▶ PROVIDED RECORDS:
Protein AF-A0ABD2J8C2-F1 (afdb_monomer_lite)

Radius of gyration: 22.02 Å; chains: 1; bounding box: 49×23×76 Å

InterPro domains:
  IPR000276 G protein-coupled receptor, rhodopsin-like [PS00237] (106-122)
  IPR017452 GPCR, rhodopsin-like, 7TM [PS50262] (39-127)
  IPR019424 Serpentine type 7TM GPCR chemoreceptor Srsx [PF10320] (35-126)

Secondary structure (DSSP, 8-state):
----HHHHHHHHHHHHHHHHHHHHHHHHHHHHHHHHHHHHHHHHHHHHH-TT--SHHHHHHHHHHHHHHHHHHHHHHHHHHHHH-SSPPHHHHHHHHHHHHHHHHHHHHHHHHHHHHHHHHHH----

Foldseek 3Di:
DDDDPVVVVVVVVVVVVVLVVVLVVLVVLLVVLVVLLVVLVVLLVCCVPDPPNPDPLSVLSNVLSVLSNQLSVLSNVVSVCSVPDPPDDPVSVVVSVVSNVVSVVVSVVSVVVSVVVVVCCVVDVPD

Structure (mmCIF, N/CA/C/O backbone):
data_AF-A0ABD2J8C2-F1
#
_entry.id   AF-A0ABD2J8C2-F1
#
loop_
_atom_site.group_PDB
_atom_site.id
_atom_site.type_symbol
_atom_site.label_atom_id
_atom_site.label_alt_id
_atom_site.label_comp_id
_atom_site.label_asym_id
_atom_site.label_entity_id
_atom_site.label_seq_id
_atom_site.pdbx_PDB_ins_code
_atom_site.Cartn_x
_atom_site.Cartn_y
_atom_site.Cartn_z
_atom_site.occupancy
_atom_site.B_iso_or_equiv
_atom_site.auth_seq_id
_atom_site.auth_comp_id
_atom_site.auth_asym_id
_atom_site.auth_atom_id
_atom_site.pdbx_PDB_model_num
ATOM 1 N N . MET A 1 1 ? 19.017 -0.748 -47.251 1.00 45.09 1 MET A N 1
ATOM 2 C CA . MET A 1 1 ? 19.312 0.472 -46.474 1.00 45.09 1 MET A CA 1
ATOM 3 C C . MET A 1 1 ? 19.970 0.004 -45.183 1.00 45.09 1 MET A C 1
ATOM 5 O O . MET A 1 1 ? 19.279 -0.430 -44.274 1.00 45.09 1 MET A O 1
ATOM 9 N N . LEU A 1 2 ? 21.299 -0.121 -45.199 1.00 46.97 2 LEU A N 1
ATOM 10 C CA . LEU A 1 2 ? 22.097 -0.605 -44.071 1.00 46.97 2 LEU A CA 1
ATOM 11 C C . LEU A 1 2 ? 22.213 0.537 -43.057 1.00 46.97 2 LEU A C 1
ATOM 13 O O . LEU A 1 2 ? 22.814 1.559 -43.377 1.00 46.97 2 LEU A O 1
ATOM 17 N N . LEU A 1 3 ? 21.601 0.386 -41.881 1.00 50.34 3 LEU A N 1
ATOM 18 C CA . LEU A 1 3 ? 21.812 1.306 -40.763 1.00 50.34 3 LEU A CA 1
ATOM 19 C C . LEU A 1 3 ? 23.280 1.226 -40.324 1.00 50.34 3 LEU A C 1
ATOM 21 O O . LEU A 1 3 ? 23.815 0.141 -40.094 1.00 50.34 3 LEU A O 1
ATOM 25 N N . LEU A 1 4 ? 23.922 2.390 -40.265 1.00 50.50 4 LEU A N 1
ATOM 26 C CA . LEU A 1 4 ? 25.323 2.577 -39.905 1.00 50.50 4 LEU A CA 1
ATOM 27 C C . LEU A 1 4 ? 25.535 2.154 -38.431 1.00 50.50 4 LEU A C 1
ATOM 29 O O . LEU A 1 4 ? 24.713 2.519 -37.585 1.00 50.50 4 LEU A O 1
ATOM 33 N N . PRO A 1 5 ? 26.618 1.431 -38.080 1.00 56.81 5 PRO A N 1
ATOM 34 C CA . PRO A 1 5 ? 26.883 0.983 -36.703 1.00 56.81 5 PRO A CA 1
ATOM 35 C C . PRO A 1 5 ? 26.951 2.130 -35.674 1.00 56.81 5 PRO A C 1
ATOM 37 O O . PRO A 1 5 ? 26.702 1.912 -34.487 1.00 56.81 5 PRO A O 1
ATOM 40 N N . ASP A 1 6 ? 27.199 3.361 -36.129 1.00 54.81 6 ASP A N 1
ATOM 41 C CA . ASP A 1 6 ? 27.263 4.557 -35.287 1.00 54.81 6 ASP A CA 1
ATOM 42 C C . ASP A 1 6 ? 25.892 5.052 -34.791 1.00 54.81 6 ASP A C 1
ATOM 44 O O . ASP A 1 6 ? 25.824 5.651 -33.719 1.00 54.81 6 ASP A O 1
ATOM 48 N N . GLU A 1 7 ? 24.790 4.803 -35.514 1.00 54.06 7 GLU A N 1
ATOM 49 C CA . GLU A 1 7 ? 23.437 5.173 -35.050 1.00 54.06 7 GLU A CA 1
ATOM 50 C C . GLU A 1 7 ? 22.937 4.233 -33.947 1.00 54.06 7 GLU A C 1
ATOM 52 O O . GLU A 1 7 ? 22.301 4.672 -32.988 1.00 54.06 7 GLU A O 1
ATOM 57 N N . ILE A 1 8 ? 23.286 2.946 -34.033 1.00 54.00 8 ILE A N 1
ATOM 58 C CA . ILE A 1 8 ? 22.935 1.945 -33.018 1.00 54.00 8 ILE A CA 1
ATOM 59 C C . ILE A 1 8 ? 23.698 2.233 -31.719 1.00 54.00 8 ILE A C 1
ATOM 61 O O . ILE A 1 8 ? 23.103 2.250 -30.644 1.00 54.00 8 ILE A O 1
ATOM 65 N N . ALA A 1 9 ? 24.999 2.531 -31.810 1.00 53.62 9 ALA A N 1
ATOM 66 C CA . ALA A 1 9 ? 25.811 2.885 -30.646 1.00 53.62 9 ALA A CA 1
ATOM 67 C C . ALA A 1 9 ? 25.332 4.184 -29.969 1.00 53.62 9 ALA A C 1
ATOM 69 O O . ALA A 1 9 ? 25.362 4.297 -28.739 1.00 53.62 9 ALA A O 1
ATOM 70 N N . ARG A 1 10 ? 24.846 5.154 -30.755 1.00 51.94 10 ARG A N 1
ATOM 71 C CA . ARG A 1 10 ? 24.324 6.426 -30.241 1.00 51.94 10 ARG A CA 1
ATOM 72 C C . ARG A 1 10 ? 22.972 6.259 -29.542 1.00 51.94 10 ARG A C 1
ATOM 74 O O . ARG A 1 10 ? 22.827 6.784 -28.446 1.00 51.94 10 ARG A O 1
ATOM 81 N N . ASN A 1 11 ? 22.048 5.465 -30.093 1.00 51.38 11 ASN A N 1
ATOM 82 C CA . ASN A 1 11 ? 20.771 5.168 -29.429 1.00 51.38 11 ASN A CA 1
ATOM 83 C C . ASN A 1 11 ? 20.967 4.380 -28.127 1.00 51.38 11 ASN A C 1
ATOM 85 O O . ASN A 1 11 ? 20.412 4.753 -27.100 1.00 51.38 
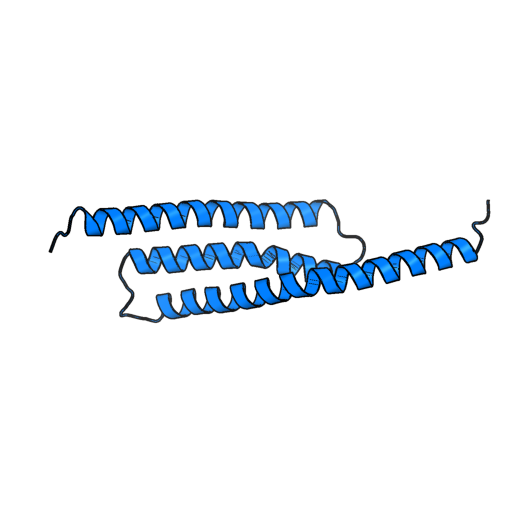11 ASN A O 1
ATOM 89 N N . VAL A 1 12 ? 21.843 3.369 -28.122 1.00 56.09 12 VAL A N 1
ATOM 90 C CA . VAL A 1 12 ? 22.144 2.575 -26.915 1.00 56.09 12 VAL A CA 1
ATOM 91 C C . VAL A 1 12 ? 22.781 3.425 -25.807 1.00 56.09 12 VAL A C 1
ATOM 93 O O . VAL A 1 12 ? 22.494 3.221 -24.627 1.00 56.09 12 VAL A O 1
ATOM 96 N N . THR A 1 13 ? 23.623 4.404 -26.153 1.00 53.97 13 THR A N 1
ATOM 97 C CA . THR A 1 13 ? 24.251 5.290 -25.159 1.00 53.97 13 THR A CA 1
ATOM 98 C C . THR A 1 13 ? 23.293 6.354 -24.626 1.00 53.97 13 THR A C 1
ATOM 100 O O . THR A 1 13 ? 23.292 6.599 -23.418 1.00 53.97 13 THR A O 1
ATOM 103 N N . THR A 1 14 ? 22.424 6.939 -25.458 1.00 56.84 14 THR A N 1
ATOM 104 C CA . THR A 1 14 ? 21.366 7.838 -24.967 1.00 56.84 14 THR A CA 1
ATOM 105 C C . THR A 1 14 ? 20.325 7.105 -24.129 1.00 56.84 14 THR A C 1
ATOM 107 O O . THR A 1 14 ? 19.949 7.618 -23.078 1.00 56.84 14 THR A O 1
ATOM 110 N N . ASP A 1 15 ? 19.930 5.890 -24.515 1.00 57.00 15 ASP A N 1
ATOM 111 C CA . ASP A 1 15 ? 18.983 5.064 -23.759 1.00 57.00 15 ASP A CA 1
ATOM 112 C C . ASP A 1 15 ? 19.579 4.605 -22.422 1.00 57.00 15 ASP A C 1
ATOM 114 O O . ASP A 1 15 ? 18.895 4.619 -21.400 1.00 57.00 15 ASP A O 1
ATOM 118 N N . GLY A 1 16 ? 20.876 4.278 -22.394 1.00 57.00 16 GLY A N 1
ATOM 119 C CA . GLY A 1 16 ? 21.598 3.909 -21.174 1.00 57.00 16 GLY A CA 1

▶ YOUR OBJECTIVE: Starting from the line with "ATOM 72 C C" in the records above, repeat each line exactly until you have written the line with "11 ASN A O 1", then stop; drop the pictures.

▶ EXPECTED ANSWER:
ATOM 72 C C . ARG A 1 10 ? 22.972 6.259 -29.542 1.00 51.94 10 ARG A C 1
ATOM 74 O O . ARG A 1 10 ? 22.827 6.784 -28.446 1.00 51.94 10 ARG A O 1
ATOM 81 N N . ASN A 1 11 ? 22.048 5.465 -30.093 1.00 51.38 11 ASN A N 1
ATOM 82 C CA . ASN A 1 11 ? 20.771 5.168 -29.429 1.00 51.38 11 ASN A CA 1
ATOM 83 C C . ASN A 1 11 ? 20.967 4.380 -28.127 1.00 51.38 11 ASN A C 1
ATOM 85 O O . ASN A 1 11 ? 20.412 4.753 -27.100 1.00 51.38 
11 ASN A O 1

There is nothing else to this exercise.